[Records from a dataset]
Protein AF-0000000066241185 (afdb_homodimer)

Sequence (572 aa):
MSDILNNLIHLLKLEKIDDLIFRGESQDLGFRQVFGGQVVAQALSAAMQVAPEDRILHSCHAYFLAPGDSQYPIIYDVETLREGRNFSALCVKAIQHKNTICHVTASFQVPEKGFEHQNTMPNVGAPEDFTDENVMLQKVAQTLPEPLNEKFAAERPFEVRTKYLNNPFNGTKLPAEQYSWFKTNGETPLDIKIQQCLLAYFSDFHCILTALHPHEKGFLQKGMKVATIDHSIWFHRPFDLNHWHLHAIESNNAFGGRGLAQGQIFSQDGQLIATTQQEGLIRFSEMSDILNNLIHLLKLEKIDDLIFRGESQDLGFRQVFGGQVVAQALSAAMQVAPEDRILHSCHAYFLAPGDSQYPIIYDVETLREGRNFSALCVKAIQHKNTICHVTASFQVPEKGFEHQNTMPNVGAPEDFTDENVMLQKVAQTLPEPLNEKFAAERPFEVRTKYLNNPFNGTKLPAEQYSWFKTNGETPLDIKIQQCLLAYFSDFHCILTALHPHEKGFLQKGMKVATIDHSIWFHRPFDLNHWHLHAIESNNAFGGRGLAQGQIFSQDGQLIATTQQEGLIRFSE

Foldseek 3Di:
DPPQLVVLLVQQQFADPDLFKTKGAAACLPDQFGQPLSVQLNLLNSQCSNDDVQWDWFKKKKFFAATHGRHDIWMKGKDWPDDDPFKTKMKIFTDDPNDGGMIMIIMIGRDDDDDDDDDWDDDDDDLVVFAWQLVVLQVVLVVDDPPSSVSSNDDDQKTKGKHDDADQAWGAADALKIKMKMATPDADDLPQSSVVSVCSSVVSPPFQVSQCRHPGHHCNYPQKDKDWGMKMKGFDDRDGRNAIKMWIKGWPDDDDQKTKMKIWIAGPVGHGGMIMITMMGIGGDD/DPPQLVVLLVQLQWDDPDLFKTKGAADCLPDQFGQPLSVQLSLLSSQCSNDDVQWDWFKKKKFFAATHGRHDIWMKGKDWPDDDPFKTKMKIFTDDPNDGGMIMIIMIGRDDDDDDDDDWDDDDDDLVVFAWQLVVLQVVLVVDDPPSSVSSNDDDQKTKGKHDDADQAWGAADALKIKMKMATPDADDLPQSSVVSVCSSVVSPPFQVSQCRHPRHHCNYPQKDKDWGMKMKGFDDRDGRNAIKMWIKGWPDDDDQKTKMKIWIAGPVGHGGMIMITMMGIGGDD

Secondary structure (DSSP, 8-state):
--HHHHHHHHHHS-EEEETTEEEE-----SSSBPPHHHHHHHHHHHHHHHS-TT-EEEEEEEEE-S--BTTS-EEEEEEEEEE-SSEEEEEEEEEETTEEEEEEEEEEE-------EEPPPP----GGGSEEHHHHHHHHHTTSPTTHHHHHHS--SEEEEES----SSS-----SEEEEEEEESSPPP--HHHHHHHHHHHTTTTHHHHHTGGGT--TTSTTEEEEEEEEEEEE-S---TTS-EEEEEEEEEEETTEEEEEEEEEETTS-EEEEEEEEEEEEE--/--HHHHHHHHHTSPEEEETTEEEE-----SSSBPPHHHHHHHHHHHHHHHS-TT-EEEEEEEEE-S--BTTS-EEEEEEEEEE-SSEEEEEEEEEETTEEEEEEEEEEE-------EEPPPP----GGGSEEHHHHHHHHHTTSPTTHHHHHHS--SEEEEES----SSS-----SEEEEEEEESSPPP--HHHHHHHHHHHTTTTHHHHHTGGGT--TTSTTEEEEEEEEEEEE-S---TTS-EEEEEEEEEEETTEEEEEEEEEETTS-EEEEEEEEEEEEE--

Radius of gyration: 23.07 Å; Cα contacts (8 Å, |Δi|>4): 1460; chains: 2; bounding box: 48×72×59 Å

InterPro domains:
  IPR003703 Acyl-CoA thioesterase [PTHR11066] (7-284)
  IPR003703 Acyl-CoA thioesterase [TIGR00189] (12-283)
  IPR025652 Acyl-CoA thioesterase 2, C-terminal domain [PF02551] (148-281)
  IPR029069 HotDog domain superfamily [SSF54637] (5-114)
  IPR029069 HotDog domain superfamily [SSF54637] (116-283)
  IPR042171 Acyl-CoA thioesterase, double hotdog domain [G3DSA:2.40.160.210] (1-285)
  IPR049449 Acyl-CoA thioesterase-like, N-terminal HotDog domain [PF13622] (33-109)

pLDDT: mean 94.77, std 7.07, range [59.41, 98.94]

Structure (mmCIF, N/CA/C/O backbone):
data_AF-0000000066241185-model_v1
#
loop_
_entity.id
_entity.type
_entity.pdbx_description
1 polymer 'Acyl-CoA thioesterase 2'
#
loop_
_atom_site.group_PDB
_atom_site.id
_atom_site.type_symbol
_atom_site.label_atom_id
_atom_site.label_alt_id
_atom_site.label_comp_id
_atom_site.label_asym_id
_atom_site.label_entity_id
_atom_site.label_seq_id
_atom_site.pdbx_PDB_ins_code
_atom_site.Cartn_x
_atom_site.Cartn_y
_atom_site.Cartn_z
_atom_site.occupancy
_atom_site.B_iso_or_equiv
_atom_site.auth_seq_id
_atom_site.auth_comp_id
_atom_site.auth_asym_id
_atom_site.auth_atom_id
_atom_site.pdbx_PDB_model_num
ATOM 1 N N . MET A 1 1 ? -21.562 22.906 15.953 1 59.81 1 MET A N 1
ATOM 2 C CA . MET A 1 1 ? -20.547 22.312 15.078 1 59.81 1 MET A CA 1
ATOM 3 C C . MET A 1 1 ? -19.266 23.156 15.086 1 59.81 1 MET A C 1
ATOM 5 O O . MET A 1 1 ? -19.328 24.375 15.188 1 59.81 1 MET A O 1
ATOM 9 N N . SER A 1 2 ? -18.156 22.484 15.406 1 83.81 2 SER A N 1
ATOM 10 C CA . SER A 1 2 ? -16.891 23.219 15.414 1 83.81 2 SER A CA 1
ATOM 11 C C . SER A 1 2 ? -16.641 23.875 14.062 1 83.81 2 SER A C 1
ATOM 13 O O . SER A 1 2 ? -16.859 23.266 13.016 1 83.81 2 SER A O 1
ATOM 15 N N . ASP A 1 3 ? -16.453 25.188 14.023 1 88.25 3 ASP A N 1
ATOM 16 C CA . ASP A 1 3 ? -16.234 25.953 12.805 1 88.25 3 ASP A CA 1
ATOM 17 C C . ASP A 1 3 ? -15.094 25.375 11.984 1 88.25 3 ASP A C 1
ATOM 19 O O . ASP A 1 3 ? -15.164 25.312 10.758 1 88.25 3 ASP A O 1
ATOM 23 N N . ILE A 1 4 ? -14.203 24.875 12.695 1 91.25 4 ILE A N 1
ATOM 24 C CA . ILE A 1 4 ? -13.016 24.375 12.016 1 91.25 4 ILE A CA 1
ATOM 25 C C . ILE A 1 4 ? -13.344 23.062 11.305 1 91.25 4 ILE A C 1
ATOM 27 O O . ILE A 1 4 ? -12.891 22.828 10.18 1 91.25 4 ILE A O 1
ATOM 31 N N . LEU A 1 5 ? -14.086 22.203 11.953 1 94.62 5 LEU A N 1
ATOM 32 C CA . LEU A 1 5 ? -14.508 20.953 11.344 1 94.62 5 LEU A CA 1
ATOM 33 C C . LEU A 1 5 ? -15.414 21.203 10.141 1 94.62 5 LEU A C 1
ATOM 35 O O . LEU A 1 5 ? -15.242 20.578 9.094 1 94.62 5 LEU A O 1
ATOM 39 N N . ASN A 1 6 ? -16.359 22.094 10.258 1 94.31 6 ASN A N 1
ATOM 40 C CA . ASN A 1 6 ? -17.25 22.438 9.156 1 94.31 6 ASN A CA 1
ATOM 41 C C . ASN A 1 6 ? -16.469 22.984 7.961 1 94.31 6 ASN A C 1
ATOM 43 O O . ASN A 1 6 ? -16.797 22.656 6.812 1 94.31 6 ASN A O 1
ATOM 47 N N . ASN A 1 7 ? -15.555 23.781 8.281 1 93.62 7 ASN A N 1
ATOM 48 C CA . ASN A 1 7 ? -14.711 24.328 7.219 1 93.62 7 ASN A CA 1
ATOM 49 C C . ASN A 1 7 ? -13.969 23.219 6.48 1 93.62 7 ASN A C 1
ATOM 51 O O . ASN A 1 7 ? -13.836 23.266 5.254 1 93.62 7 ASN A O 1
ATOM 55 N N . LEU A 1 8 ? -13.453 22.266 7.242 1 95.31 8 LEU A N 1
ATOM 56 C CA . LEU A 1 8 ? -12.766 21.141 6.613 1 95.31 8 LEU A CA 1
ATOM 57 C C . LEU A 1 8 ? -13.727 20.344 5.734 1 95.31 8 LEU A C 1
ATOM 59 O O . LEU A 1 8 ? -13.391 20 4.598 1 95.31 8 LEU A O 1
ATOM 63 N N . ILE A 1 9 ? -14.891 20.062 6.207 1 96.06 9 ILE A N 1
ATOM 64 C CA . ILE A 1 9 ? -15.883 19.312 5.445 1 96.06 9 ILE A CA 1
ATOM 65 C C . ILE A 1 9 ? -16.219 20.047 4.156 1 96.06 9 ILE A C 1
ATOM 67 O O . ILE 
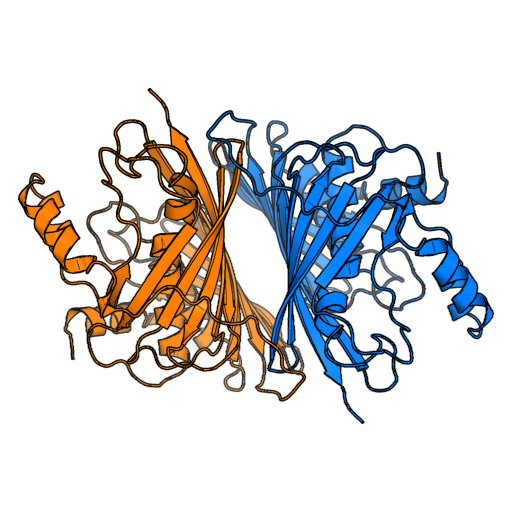A 1 9 ? -16.328 19.438 3.09 1 96.06 9 ILE A O 1
ATOM 71 N N . HIS A 1 10 ? -16.328 21.344 4.262 1 94.44 10 HIS A N 1
ATOM 72 C CA . HIS A 1 10 ? -16.578 22.156 3.08 1 94.44 10 HIS A CA 1
ATOM 73 C C . HIS A 1 10 ? -15.422 22.078 2.098 1 94.44 10 HIS A C 1
ATOM 75 O O . HIS A 1 10 ? -15.633 22 0.885 1 94.44 10 HIS A O 1
ATOM 81 N N . LEU A 1 11 ? -14.266 22.156 2.66 1 94.31 11 LEU A N 1
ATOM 82 C CA . LEU A 1 11 ? -13.047 22.062 1.864 1 94.31 11 LEU A CA 1
ATOM 83 C C . LEU A 1 11 ? -13.008 20.766 1.068 1 94.31 11 LEU A C 1
ATOM 85 O O . LEU A 1 11 ? -12.477 20.734 -0.044 1 94.31 11 LEU A O 1
ATOM 89 N N . LEU A 1 12 ? -13.641 19.688 1.543 1 95 12 LEU A N 1
ATOM 90 C CA . LEU A 1 12 ? -13.57 18.359 0.941 1 95 12 LEU A CA 1
ATOM 91 C C . LEU A 1 12 ? -14.68 18.172 -0.084 1 95 12 LEU A C 1
ATOM 93 O O . LEU A 1 12 ? -14.672 17.203 -0.846 1 95 12 LEU A O 1
ATOM 97 N N . LYS A 1 13 ? -15.773 18.906 -0.29 1 90.94 13 LYS A N 1
ATOM 98 C CA . LYS A 1 13 ? -16.891 18.781 -1.212 1 90.94 13 LYS A CA 1
ATOM 99 C C . LYS A 1 13 ? -16.531 19.297 -2.602 1 90.94 13 LYS A C 1
ATOM 101 O O . LYS A 1 13 ? -17.094 18.859 -3.602 1 90.94 13 LYS A O 1
ATOM 106 N N . LEU A 1 14 ? -15.57 19.641 -3.053 1 96.5 14 LEU A N 1
ATOM 107 C CA . LEU A 1 14 ? -14.977 20.141 -4.285 1 96.5 14 LEU A CA 1
ATOM 108 C C . LEU A 1 14 ? -16.047 20.703 -5.211 1 96.5 14 LEU A C 1
ATOM 110 O O . LEU A 1 14 ? -17.203 20.297 -5.148 1 96.5 14 LEU A O 1
ATOM 114 N N . GLU A 1 15 ? -15.711 21.609 -6.043 1 96.5 15 GLU A N 1
ATOM 115 C CA . GLU A 
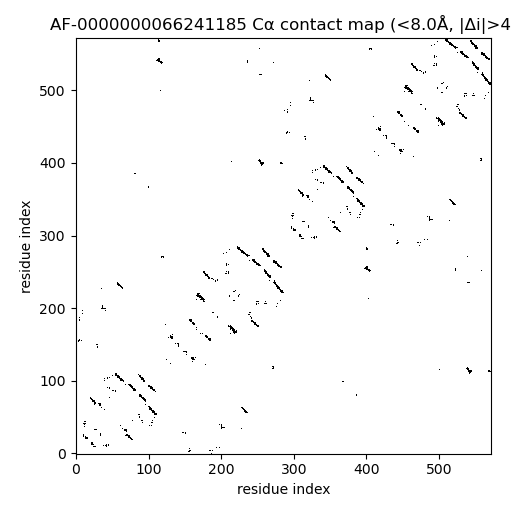1 15 ? -16.547 22.109 -7.117 1 96.5 15 GLU A CA 1
ATOM 116 C C . GLU A 1 15 ? -16.422 21.266 -8.383 1 96.5 15 GLU A C 1
ATOM 118 O O . GLU A 1 15 ? -15.305 21.062 -8.875 1 96.5 15 GLU A O 1
ATOM 123 N N . LYS A 1 16 ? -17.547 20.844 -8.945 1 96.62 16 LYS A N 1
ATOM 124 C CA . LYS A 1 16 ? -17.516 20.125 -10.219 1 96.62 16 LYS A CA 1
ATOM 125 C C . LYS A 1 16 ? -17.406 21.094 -11.391 1 96.62 16 LYS A C 1
ATOM 127 O O . LYS A 1 16 ? -18.328 21.875 -11.648 1 96.62 16 LYS A O 1
ATOM 132 N N . ILE A 1 17 ? -16.359 21.031 -12.133 1 96.94 17 ILE A N 1
ATOM 133 C CA . ILE A 1 1
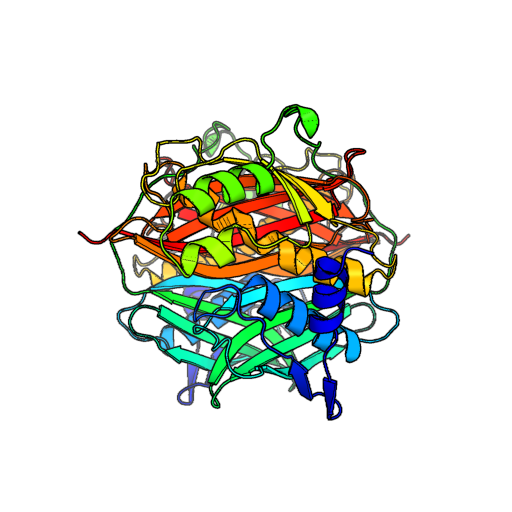7 ? -16.125 21.922 -13.258 1 96.94 17 ILE A CA 1
ATOM 134 C C . ILE A 1 17 ? -16.656 21.281 -14.539 1 96.94 17 ILE A C 1
ATOM 136 O O . ILE A 1 17 ? -17.172 21.969 -15.422 1 96.94 17 ILE A O 1
ATOM 140 N N . ASP A 1 18 ? -16.453 20.016 -14.688 1 95.62 18 ASP A N 1
ATOM 141 C CA . ASP A 1 18 ? -16.906 19.156 -15.789 1 95.62 18 ASP A CA 1
ATOM 142 C C . ASP A 1 18 ? -17.156 17.734 -15.297 1 95.62 18 ASP A C 1
ATOM 144 O O . ASP A 1 18 ? -16.938 17.422 -14.125 1 95.62 18 ASP A O 1
ATOM 148 N N . ASP A 1 19 ? -17.641 16.906 -16.141 1 95.44 19 ASP A N 1
ATOM 149 C CA . ASP A 1 19 ? -18.078 15.562 -15.766 1 95.44 19 ASP A CA 1
ATOM 150 C C . ASP A 1 19 ? -17 14.836 -14.961 1 95.44 19 ASP A C 1
ATOM 152 O O . ASP A 1 19 ? -17.312 14.086 -14.031 1 95.44 19 ASP A O 1
ATOM 156 N N . LEU A 1 20 ? -15.727 15.031 -15.273 1 97.5 20 LEU A N 1
ATOM 157 C CA . LEU A 1 20 ? -14.656 14.273 -14.641 1 97.5 20 LEU A CA 1
ATOM 158 C C . LEU A 1 20 ? -13.586 15.203 -14.078 1 97.5 20 LEU A C 1
ATOM 160 O O . LEU A 1 20 ? -12.477 14.766 -13.781 1 97.5 20 LEU A O 1
ATOM 164 N N . ILE A 1 21 ? -13.852 16.5 -14.031 1 98.38 21 ILE A N 1
ATOM 165 C CA . ILE A 1 21 ? -12.891 17.5 -13.586 1 98.38 21 ILE A CA 1
ATOM 166 C C . ILE A 1 21 ? -13.461 18.281 -12.406 1 98.38 21 ILE A C 1
ATOM 168 O O . ILE A 1 21 ? -14.547 18.859 -12.508 1 98.38 21 ILE A O 1
ATOM 172 N N . PHE A 1 22 ? -12.711 18.328 -11.375 1 98.62 22 PHE A N 1
ATOM 173 C CA . PHE A 1 22 ? -13.141 18.984 -10.148 1 98.62 22 PHE A CA 1
ATOM 174 C C . PHE A 1 22 ? -12.094 19.984 -9.688 1 98.62 22 PHE A C 1
ATOM 176 O O . PHE A 1 22 ? -10.922 19.906 -10.062 1 98.62 22 PHE A O 1
ATOM 183 N N . ARG A 1 23 ? -12.516 20.969 -8.906 1 98.06 23 ARG A N 1
ATOM 184 C CA . ARG A 1 23 ? -11.625 21.984 -8.336 1 98.06 23 ARG A CA 1
ATOM 185 C C . ARG A 1 23 ? -11.766 22.047 -6.82 1 98.06 23 ARG A C 1
ATOM 187 O O . ARG A 1 23 ? -12.883 22.125 -6.297 1 98.06 23 ARG A O 1
ATOM 194 N N . GLY A 1 24 ? -10.711 21.875 -6.148 1 96.25 24 GLY A N 1
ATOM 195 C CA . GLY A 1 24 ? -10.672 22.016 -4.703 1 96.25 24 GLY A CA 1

* Problem details:
Reproduce exactly, with no pictures, the lines above from the one holding "ATOM 63 N N" to the one holding "ATOM 106 N N", inclusive.

* Output of the exercise:
ATOM 63 N N . ILE A 1 9 ? -14.891 20.062 6.207 1 96.06 9 ILE A N 1
ATOM 64 C CA . ILE A 1 9 ? -15.883 19.312 5.445 1 96.06 9 ILE A CA 1
ATOM 65 C C . ILE A 1 9 ? -16.219 20.047 4.156 1 96.06 9 ILE A C 1
ATOM 67 O O . ILE 
A 1 9 ? -16.328 19.438 3.09 1 96.06 9 ILE A O 1
ATOM 71 N N . HIS A 1 10 ? -16.328 21.344 4.262 1 94.44 10 HIS A N 1
ATOM 72 C CA . HIS A 1 10 ? -16.578 22.156 3.08 1 94.44 10 HIS A CA 1
ATOM 73 C C . HIS A 1 10 ? -15.422 22.078 2.098 1 94.44 10 HIS A C 1
ATOM 75 O O . HIS A 1 10 ? -15.633 22 0.885 1 94.44 10 HIS A O 1
ATOM 81 N N . LEU A 1 11 ? -14.266 22.156 2.66 1 94.31 11 LEU A N 1
ATOM 82 C CA . LEU A 1 11 ? -13.047 22.062 1.864 1 94.31 11 LEU A CA 1
ATOM 83 C C . LEU A 1 11 ? -13.008 20.766 1.068 1 94.31 11 LEU A C 1
ATOM 85 O O . LEU A 1 11 ? -12.477 20.734 -0.044 1 94.31 11 LEU A O 1
ATOM 89 N N . LEU A 1 12 ? -13.641 19.688 1.543 1 95 12 LEU A N 1
ATOM 90 C CA . LEU A 1 12 ? -13.57 18.359 0.941 1 95 12 LEU A CA 1
ATOM 91 C C . LEU A 1 12 ? -14.68 18.172 -0.084 1 95 12 LEU A C 1
ATOM 93 O O . LEU A 1 12 ? -14.672 17.203 -0.846 1 95 12 LEU A O 1
ATOM 97 N N . LYS A 1 13 ? -15.773 18.906 -0.29 1 90.94 13 LYS A N 1
ATOM 98 C CA . LYS A 1 13 ? -16.891 18.781 -1.212 1 90.94 13 LYS A CA 1
ATOM 99 C C . LYS A 1 13 ? -16.531 19.297 -2.602 1 90.94 13 LYS A C 1
ATOM 101 O O . LYS A 1 13 ? -17.094 18.859 -3.602 1 90.94 13 LYS A O 1
ATOM 106 N N . LEU A 1 14 ? -15.57 19.641 -3.053 1 96.5 14 LEU A N 1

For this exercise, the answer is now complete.